- MATERIAL SHOWN:
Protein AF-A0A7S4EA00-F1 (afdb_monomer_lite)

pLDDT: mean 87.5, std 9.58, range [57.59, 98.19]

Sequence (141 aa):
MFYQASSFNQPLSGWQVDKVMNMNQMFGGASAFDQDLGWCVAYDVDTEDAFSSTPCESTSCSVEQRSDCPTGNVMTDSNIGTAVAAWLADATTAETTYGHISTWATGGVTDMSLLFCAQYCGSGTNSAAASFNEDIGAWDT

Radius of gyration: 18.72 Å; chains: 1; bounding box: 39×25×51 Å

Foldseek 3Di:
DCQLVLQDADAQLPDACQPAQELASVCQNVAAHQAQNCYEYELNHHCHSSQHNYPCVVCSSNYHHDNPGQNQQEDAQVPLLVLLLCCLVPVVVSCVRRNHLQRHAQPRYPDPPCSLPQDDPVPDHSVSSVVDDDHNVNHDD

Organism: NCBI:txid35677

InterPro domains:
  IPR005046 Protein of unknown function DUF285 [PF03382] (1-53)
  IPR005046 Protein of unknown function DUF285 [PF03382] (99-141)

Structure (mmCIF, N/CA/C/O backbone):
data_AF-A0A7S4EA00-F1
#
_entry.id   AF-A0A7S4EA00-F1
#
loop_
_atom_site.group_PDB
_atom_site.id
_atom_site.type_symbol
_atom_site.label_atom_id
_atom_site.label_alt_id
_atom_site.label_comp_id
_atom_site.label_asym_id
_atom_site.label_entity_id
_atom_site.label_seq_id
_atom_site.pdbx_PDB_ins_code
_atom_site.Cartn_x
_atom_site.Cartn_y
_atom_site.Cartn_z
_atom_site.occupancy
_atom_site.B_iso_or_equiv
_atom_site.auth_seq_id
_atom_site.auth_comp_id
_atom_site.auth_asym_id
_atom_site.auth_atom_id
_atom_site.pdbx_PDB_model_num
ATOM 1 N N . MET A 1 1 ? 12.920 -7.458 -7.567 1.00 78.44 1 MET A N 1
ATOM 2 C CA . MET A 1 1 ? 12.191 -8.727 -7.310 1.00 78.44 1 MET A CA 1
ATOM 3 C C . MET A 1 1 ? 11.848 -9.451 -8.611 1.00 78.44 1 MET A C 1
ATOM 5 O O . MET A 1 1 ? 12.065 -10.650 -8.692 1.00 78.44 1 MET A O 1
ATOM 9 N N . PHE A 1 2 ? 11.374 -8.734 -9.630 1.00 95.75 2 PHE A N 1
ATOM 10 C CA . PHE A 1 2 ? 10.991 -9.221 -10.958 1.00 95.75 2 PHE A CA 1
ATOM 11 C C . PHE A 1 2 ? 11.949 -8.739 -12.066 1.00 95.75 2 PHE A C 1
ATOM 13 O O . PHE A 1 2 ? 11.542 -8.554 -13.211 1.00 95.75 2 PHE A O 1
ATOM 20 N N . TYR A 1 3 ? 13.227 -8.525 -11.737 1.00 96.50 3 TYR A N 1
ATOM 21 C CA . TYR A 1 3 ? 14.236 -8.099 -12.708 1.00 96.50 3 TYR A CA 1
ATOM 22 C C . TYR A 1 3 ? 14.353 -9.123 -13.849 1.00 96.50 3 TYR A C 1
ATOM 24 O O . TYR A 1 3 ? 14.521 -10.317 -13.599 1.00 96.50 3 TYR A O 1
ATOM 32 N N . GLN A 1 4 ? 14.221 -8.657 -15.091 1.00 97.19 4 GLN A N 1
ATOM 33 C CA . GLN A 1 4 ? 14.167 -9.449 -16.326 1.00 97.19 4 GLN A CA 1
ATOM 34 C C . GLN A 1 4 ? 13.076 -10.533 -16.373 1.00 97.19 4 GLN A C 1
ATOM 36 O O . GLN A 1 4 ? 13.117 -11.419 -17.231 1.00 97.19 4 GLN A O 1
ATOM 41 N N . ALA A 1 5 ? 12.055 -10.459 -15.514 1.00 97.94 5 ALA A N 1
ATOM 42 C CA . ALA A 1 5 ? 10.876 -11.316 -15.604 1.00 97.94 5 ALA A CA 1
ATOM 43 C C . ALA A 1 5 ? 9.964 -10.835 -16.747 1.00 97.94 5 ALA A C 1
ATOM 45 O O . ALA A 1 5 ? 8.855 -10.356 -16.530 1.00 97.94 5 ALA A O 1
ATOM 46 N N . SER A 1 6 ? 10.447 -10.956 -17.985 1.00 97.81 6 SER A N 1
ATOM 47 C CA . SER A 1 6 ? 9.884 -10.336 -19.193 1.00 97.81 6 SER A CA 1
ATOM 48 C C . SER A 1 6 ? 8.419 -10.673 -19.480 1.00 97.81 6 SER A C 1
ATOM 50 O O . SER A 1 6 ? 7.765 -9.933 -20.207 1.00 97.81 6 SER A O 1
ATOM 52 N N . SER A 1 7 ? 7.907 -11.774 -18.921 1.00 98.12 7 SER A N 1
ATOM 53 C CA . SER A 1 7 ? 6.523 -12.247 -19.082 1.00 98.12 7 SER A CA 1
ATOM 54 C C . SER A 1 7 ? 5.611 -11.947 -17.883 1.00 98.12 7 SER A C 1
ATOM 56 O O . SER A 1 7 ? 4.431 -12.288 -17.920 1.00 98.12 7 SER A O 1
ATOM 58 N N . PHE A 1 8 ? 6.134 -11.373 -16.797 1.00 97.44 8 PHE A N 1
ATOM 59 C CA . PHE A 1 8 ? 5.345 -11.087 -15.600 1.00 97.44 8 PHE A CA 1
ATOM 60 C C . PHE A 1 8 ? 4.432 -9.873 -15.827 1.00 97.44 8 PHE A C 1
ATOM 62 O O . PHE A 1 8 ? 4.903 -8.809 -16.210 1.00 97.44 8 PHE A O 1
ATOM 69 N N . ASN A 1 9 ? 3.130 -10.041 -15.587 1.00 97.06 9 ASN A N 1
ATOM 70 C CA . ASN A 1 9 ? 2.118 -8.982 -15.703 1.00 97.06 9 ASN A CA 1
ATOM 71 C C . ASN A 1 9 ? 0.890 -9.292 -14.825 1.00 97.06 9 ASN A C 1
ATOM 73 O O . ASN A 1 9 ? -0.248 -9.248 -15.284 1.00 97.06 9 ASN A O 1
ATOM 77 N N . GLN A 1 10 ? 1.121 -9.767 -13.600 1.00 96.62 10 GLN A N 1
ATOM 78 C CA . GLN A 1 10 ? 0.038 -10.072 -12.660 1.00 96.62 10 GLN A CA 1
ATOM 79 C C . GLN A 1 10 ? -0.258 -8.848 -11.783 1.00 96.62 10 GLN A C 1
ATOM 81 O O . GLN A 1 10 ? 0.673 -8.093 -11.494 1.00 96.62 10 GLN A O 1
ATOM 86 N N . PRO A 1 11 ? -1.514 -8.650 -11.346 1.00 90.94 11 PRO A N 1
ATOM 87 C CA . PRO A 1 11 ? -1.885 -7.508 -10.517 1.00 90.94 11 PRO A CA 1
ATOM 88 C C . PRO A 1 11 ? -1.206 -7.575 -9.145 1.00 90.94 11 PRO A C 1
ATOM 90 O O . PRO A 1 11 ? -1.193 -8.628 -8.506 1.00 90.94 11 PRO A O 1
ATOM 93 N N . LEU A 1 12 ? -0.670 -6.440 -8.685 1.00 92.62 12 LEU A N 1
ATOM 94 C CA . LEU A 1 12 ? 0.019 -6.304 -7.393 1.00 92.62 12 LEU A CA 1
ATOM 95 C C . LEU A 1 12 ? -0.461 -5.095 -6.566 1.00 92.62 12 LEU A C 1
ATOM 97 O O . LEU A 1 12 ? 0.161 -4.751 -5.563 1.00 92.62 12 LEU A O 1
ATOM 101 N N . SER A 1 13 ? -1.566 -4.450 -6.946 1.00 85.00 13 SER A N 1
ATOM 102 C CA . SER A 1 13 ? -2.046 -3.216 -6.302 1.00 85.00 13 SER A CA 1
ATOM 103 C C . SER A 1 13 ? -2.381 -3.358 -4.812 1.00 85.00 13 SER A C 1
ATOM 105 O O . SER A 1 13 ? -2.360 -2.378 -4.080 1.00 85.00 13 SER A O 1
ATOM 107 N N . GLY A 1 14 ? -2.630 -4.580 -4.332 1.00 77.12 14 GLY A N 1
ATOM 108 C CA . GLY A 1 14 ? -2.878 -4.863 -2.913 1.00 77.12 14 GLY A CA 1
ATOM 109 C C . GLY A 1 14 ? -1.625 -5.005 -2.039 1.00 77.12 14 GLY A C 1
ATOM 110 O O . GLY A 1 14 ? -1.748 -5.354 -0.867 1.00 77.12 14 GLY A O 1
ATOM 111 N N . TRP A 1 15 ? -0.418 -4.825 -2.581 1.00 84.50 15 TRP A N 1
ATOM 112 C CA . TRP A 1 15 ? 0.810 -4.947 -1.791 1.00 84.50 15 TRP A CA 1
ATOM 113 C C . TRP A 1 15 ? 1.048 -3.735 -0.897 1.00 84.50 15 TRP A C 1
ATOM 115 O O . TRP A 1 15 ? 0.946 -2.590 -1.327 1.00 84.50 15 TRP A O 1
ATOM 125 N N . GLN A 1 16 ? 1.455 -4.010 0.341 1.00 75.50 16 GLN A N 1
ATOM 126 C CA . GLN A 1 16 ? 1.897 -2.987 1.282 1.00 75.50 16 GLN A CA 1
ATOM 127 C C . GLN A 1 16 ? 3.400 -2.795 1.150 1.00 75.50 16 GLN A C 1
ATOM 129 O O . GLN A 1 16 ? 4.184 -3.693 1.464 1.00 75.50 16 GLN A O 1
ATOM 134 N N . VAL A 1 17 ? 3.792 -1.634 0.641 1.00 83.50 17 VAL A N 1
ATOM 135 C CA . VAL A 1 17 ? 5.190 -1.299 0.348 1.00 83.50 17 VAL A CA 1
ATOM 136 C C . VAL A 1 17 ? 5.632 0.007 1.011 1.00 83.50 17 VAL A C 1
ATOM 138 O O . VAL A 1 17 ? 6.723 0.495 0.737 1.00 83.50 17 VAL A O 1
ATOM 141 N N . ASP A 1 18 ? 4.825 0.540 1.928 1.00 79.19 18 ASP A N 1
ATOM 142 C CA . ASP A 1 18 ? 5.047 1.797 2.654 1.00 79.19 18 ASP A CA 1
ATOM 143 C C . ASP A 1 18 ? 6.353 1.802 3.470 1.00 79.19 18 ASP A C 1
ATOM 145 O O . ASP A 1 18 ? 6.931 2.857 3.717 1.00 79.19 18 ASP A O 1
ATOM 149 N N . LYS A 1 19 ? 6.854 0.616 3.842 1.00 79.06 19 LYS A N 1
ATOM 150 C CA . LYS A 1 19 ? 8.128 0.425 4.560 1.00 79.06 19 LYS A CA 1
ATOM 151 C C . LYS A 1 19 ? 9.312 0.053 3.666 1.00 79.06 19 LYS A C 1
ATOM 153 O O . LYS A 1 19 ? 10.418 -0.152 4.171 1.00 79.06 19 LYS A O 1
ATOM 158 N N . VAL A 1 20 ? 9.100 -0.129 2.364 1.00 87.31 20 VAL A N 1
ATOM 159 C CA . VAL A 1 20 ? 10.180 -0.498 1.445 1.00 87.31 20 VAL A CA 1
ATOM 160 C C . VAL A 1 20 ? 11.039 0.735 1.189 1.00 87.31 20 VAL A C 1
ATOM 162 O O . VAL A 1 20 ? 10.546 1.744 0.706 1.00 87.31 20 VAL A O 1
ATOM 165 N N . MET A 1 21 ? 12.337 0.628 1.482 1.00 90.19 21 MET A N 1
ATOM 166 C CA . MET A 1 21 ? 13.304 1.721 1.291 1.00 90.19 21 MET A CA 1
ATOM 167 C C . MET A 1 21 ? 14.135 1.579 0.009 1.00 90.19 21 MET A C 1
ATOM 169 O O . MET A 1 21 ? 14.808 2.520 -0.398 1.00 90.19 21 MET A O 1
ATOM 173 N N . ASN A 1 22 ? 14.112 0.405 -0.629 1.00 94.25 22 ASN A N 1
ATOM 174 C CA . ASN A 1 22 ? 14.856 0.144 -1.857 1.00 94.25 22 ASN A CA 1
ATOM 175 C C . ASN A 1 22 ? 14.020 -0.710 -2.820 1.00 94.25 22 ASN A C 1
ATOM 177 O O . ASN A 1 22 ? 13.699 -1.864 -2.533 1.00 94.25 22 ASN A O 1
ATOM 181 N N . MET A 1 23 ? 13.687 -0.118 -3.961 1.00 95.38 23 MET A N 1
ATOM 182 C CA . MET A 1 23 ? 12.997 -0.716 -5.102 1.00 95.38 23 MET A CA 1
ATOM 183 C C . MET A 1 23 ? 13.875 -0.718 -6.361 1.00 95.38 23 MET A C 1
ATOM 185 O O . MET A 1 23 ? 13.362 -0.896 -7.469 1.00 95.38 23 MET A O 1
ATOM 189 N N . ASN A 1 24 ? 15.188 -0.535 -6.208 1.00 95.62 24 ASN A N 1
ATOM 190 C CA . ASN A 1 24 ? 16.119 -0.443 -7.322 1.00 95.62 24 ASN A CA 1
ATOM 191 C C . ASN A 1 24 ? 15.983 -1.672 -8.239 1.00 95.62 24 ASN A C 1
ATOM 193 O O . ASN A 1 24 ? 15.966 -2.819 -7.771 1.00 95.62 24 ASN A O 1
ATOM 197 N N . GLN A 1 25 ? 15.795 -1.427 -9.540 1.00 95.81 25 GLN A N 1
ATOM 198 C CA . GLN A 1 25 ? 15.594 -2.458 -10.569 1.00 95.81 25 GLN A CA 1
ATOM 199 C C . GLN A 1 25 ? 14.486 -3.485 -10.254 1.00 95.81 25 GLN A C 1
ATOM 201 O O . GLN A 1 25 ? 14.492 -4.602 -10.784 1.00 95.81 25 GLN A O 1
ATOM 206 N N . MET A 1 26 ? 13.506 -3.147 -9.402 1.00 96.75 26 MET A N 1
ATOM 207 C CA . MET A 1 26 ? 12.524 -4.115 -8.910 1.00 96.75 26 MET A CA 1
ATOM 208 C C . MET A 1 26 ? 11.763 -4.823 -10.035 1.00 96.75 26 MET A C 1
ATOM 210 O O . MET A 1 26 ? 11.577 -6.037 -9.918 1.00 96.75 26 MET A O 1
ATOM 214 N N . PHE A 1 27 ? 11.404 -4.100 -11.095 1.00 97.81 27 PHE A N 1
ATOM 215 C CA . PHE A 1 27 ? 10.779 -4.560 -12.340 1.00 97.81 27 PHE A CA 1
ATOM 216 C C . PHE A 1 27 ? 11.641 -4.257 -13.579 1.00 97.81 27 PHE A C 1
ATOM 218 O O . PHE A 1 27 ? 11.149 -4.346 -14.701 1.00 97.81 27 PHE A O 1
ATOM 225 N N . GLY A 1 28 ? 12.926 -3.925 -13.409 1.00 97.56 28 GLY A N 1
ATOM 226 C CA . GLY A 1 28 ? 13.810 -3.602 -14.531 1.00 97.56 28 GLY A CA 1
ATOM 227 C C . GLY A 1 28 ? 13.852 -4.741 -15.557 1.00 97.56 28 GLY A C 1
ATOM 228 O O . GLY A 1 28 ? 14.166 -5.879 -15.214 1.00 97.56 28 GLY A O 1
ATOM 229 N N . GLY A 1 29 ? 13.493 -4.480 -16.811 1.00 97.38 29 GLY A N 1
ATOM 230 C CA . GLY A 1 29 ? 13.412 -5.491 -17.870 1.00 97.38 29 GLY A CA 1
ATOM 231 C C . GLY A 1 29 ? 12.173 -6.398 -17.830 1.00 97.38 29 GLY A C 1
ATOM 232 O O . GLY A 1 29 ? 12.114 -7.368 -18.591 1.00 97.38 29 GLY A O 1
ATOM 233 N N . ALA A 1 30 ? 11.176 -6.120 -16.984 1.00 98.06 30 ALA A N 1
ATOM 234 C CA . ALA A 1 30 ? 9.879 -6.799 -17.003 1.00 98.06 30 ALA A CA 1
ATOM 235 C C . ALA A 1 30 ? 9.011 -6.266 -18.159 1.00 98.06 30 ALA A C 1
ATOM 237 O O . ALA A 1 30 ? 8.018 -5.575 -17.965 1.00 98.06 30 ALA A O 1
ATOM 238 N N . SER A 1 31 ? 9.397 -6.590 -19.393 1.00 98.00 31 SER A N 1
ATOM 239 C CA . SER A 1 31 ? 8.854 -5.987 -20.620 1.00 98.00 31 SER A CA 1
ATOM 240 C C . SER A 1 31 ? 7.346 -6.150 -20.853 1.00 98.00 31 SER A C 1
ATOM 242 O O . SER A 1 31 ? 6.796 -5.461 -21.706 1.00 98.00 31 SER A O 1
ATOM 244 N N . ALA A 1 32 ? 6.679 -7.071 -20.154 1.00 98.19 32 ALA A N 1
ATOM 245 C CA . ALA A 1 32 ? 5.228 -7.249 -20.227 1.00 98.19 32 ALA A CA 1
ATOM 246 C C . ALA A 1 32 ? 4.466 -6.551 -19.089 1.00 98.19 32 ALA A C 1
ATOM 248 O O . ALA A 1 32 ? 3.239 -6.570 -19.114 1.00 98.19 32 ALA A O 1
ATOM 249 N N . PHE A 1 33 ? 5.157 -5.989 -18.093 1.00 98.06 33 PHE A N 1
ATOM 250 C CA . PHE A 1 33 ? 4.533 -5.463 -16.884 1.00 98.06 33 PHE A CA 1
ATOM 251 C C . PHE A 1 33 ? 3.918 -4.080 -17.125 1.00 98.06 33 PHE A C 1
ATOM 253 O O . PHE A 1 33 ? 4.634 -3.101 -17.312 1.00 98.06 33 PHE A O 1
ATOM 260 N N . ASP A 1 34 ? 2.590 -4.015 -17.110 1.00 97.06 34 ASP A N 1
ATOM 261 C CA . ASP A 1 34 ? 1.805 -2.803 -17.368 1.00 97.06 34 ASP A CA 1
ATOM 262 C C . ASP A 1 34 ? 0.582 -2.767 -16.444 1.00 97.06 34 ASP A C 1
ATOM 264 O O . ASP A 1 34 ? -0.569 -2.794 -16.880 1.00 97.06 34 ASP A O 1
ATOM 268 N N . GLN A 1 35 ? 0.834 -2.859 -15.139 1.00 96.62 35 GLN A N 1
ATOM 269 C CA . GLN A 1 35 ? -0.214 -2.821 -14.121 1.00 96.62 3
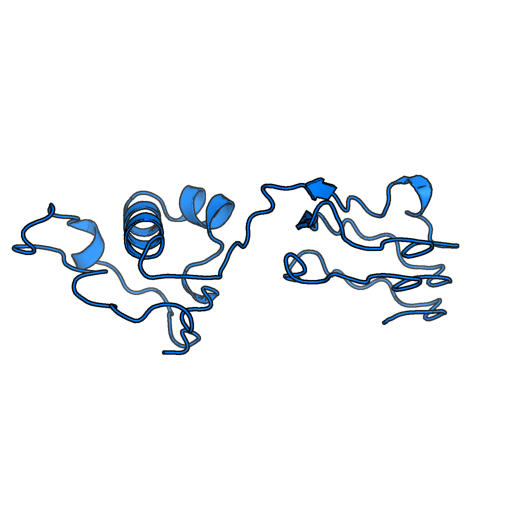5 GLN A CA 1
ATOM 270 C C . GLN A 1 35 ? -0.217 -1.473 -13.416 1.00 96.62 35 GLN A C 1
ATOM 272 O O . GLN A 1 35 ? 0.838 -0.913 -13.132 1.00 96.62 35 GLN A O 1
ATOM 277 N N . ASP A 1 36 ? -1.411 -1.009 -13.065 1.00 95.06 36 ASP A N 1
ATOM 278 C CA . ASP A 1 36 ? -1.577 0.090 -12.124 1.00 95.06 36 ASP A CA 1
ATOM 279 C C . ASP A 1 36 ? -1.296 -0.425 -10.708 1.00 95.06 36 ASP A C 1
ATOM 281 O O . ASP A 1 36 ? -2.024 -1.278 -10.187 1.00 95.06 36 ASP A O 1
ATOM 285 N N . LEU A 1 37 ? -0.192 0.028 -10.114 1.00 92.69 37 LEU A N 1
ATOM 286 C CA . LEU A 1 37 ? 0.194 -0.387 -8.771 1.00 92.69 37 LEU A CA 1
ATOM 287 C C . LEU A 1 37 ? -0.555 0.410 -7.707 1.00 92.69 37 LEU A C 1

- ASSIGNMENT: Give every line of the material that includes the string "unknown".

- RESPONSE BOX:
  IPR005046 Protein of unknown function DUF285 [PF03382] (1-53)
  IPR005046 Protein of unknown function DUF285 [PF03382] (99-141)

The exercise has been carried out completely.